Details discussed later.

Instantiating Adapters, Logical Device, and Device Queue Group

In GPU, there is no direct relation to Physical Device; instead, gfx-hal provides us API to get Adapter instance, which has Physical Device instance and various Queue family details.

I hope you have already read details on how to get a reference to gfx-hal Instance and its Surface. If not, please read it once before continuing.

We would get a list of adapters from an instance.

We need to update our Renderer struct, and it's implementation a bit for this.
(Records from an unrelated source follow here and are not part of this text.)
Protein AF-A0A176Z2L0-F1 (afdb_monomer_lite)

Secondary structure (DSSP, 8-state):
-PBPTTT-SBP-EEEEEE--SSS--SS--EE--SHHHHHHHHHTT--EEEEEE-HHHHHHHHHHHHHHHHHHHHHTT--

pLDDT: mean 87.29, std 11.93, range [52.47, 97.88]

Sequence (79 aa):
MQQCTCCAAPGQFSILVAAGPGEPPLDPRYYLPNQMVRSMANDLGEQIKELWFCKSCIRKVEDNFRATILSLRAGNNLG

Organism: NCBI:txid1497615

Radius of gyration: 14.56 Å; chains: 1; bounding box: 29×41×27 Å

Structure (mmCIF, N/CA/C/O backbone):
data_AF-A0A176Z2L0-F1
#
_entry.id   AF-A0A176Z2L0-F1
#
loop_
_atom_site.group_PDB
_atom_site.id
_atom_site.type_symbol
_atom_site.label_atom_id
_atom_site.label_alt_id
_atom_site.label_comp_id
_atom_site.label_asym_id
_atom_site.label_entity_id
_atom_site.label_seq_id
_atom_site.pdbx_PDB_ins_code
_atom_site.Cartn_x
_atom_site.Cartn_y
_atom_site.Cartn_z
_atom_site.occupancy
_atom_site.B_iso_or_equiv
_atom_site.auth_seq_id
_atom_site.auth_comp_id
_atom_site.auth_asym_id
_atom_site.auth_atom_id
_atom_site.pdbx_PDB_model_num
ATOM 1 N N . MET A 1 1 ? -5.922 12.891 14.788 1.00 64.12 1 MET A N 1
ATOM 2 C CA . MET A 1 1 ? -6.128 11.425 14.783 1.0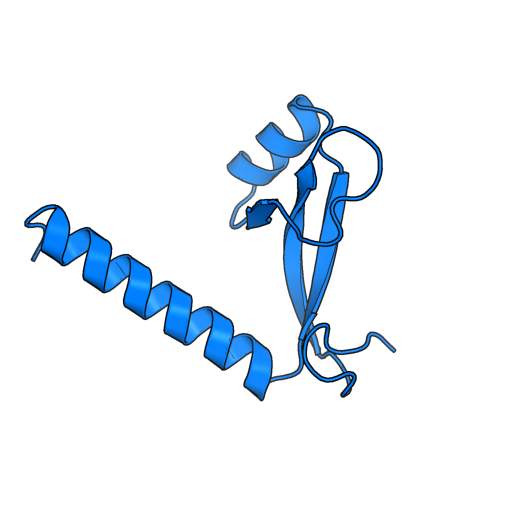0 64.12 1 MET A CA 1
ATOM 3 C C . MET A 1 1 ? -6.353 11.024 13.335 1.00 64.12 1 MET A C 1
ATOM 5 O O . MET A 1 1 ? -7.182 11.663 12.700 1.00 64.12 1 MET A O 1
ATOM 9 N N . GLN A 1 2 ? -5.580 10.085 12.789 1.00 93.06 2 GLN A N 1
ATOM 10 C CA . GLN A 1 2 ? -5.701 9.702 11.376 1.00 93.06 2 GLN A CA 1
ATOM 11 C C . GLN A 1 2 ? -6.910 8.779 11.169 1.00 93.06 2 GLN A C 1
ATOM 13 O O . GLN A 1 2 ? -7.254 8.000 12.062 1.00 93.06 2 GLN A O 1
ATOM 18 N N . GLN A 1 3 ? -7.574 8.884 10.018 1.00 96.81 3 GLN A N 1
ATOM 19 C CA . GLN A 1 3 ? -8.754 8.082 9.679 1.00 96.81 3 GLN A CA 1
ATOM 20 C C . GLN A 1 3 ? -8.379 6.919 8.764 1.00 96.81 3 GLN A C 1
ATOM 22 O O . GLN A 1 3 ? -7.492 7.027 7.923 1.00 96.81 3 GLN A O 1
ATOM 27 N N . CYS A 1 4 ? -9.076 5.798 8.917 1.00 96.31 4 CYS A N 1
ATOM 28 C CA . CYS A 1 4 ? -8.940 4.659 8.033 1.00 96.31 4 CYS A CA 1
ATOM 29 C C . CYS A 1 4 ? -9.398 5.038 6.624 1.00 96.31 4 CYS A C 1
ATOM 31 O O . CYS A 1 4 ? -10.567 5.368 6.428 1.00 96.31 4 CYS A O 1
ATOM 33 N N . THR A 1 5 ? -8.510 4.889 5.645 1.00 93.25 5 THR A N 1
ATOM 34 C CA . THR A 1 5 ? -8.756 5.178 4.229 1.00 93.25 5 THR A CA 1
ATOM 35 C C . THR A 1 5 ? -9.975 4.429 3.675 1.00 93.25 5 THR A C 1
ATOM 37 O O . THR A 1 5 ? -10.648 4.938 2.790 1.00 93.25 5 THR A O 1
ATOM 40 N N . CYS A 1 6 ? -10.305 3.245 4.203 1.00 93.25 6 CYS A N 1
ATOM 41 C CA . CYS A 1 6 ? -11.398 2.418 3.681 1.00 93.25 6 CYS A CA 1
ATOM 42 C C . CYS A 1 6 ? -12.762 2.642 4.349 1.00 93.25 6 CYS A C 1
ATOM 44 O O . CYS A 1 6 ? -13.782 2.329 3.744 1.00 93.25 6 CYS A O 1
ATOM 46 N N . CYS A 1 7 ? -12.806 3.065 5.616 1.00 95.94 7 CYS A N 1
ATOM 47 C CA . CYS A 1 7 ? -14.059 3.076 6.389 1.00 95.94 7 CYS A CA 1
ATOM 48 C C . CYS A 1 7 ? -14.205 4.244 7.370 1.00 95.94 7 CYS A C 1
ATOM 50 O O . CYS A 1 7 ? -15.115 4.227 8.194 1.00 95.94 7 CYS A O 1
ATOM 52 N N . ALA A 1 8 ? -13.297 5.223 7.329 1.00 95.25 8 ALA A N 1
ATOM 53 C CA . ALA A 1 8 ? -13.263 6.411 8.187 1.00 95.25 8 ALA A CA 1
ATOM 54 C C . ALA A 1 8 ? -13.148 6.167 9.712 1.00 95.25 8 ALA A C 1
ATOM 56 O O . ALA A 1 8 ? -13.002 7.122 10.474 1.00 95.25 8 ALA A O 1
ATOM 57 N N . ALA A 1 9 ? -13.137 4.912 10.181 1.00 96.81 9 ALA A N 1
ATOM 58 C CA . ALA A 1 9 ? -12.843 4.560 11.573 1.00 96.81 9 ALA A CA 1
ATOM 59 C C . ALA A 1 9 ? -11.420 5.001 11.985 1.00 96.81 9 ALA A C 1
ATOM 61 O O . ALA A 1 9 ? -10.581 5.219 11.113 1.00 96.81 9 ALA A O 1
ATOM 62 N N . PRO A 1 10 ? -11.083 5.086 13.285 1.00 97.88 10 PRO A N 1
ATOM 63 C CA . PRO A 1 10 ? -9.735 5.457 13.714 1.00 97.88 10 PRO A CA 1
ATOM 64 C C . PRO A 1 10 ? -8.634 4.566 13.111 1.00 97.88 10 PRO A C 1
ATOM 66 O O . PRO A 1 10 ? -8.669 3.338 13.232 1.00 97.88 10 PRO A O 1
ATOM 69 N N . GLY A 1 11 ? -7.657 5.195 12.455 1.00 96.69 11 GLY A N 1
ATOM 70 C CA . GLY A 1 11 ? -6.489 4.543 11.870 1.00 96.69 11 GLY A CA 1
ATOM 71 C C . GLY A 1 11 ? -5.361 4.379 12.889 1.00 96.69 11 GLY A C 1
ATOM 72 O O . GLY A 1 11 ? -5.041 5.311 13.621 1.00 96.69 11 GLY A O 1
ATOM 73 N N . GLN A 1 12 ? -4.765 3.188 12.937 1.00 96.44 12 GLN A N 1
ATOM 74 C CA . GLN A 1 12 ? -3.645 2.845 13.832 1.00 96.44 12 GLN A CA 1
ATOM 75 C C . GLN A 1 12 ? -2.448 2.250 13.086 1.00 96.44 12 GLN A C 1
ATOM 77 O O . GLN A 1 12 ? -1.343 2.230 13.615 1.00 96.44 12 GLN A O 1
ATOM 82 N N . PHE A 1 13 ? -2.676 1.756 11.872 1.00 96.25 13 PHE A N 1
ATOM 83 C CA . PHE A 1 13 ? -1.670 1.139 11.018 1.00 96.25 13 PHE A CA 1
ATOM 84 C C . PHE A 1 13 ? -1.524 1.983 9.763 1.00 96.25 13 PHE A C 1
ATOM 86 O O . PHE A 1 13 ? -2.521 2.542 9.304 1.00 96.25 13 PHE A O 1
ATOM 93 N N . SER A 1 14 ? -0.329 2.053 9.190 1.00 94.75 14 SER A N 1
ATOM 94 C CA . SER A 1 14 ? -0.111 2.782 7.948 1.00 94.75 14 SER A CA 1
ATOM 95 C C . SER A 1 14 ? 0.768 2.025 6.965 1.00 94.75 14 SER A C 1
ATOM 97 O O . SER A 1 14 ? 1.541 1.140 7.334 1.00 94.75 14 SER A O 1
ATOM 99 N N . ILE A 1 15 ? 0.611 2.365 5.687 1.00 93.19 15 ILE A N 1
ATOM 100 C CA . ILE A 1 15 ? 1.484 1.916 4.605 1.00 93.19 15 ILE A CA 1
ATOM 101 C C . ILE A 1 15 ? 1.878 3.119 3.750 1.00 93.19 15 ILE A C 1
ATOM 103 O O . ILE A 1 15 ? 1.111 4.074 3.611 1.00 93.19 15 ILE A O 1
ATOM 107 N N . LEU A 1 16 ? 3.055 3.044 3.135 1.00 93.12 16 LEU A N 1
ATOM 108 C CA . LEU A 1 16 ? 3.526 4.046 2.185 1.00 93.12 16 LEU A CA 1
ATOM 109 C C . LEU A 1 16 ? 3.229 3.599 0.756 1.00 93.12 16 LEU A C 1
ATOM 111 O O . LEU A 1 16 ? 3.446 2.440 0.401 1.00 93.12 16 LEU A O 1
ATOM 115 N N . VAL A 1 17 ? 2.748 4.527 -0.060 1.00 91.50 17 VAL A N 1
ATOM 116 C CA . VAL A 1 17 ? 2.383 4.304 -1.461 1.00 91.50 17 VAL A CA 1
ATOM 117 C C . VAL A 1 17 ? 2.919 5.435 -2.335 1.00 91.50 17 VAL A C 1
ATOM 119 O O . VAL A 1 17 ? 3.007 6.574 -1.881 1.00 91.50 17 VAL A O 1
ATOM 122 N N . ALA A 1 18 ? 3.260 5.132 -3.585 1.00 89.56 18 ALA A N 1
ATOM 123 C CA . ALA A 1 18 ? 3.560 6.140 -4.600 1.00 89.56 18 ALA A CA 1
ATOM 124 C C . ALA A 1 18 ? 2.283 6.504 -5.368 1.00 89.56 18 ALA A C 1
ATOM 126 O O . ALA A 1 18 ? 1.507 5.621 -5.743 1.00 89.56 18 ALA A O 1
ATOM 127 N N . ALA A 1 19 ? 2.052 7.796 -5.583 1.00 80.06 19 ALA A N 1
ATOM 128 C CA . ALA A 1 19 ? 0.865 8.334 -6.239 1.00 80.06 19 ALA A CA 1
ATOM 129 C C . ALA A 1 19 ? 1.131 8.880 -7.653 1.00 80.06 19 ALA A C 1
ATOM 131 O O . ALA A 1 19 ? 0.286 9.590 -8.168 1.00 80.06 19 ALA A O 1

struct Renderer<B: Backend> {
    ...
    // Device Adpter, containing Physical and Queue details
    adapter: Adapter<B>,
    // Logical Device object
    device: B::Device,
    // Queue Group for rendering reference
    queue_group: family::QueueGroup<B>,
}

impl<B: Backend> Renderer<B> {
    fn new(instance: B::Instance, surface: B::Surface) -> Self {
        let mut adapters = instance.enumerate_adapters();
        let (memory_types, limits, adapter) = {
            let adapter = adapters.remove(0);
            (
                adapter.physical_device.memory_properties().memory_types,
                adapter.physical_device.limits(),
                adapter,
            )
        };

        let (device, queue_group, supported_family) = {
            let supported_family = adapter.queue_families.iter()
                .find(|family| {
                    surface.supports_queue_family(family) && family.queue_type().supports_graphics()
                })
                .unwrap();

            let mut gpu = unsafe {
                adapter.physical_device
                    .open(&[(supported_family, &[1.0])], Features::empty())
                    .unwrap()
            };

            (
                gpu.device,
                gpu.queue_groups.pop().unwrap(),
                supported_family,
            )
        };

        Renderer {
            ...
            adapter,
            device,
            queue_group,
        }
    }
}
...
Code Breakdown

What details does an Adapter have

The following are not a complete list of Adapter properties. They mostly consist of all those properties that we have already described earlier. We are just discussing them in detail here.
// `adapter.info`: Adapter Info
{
  name: "GeForce GTX 1060 6GB",
  vendor: 4310,
  device: 7114,
  // Enum - { Other = 0, IntegratedGpu = 1, DiscreteGpu = 2, VirtualGpu = 3, Cpu = 4 }
  device_type: DiscreteGpu,
}

GPU info is quite clear. Getting info is simple - adapter.info. It basically gives us details on GPU Hardware.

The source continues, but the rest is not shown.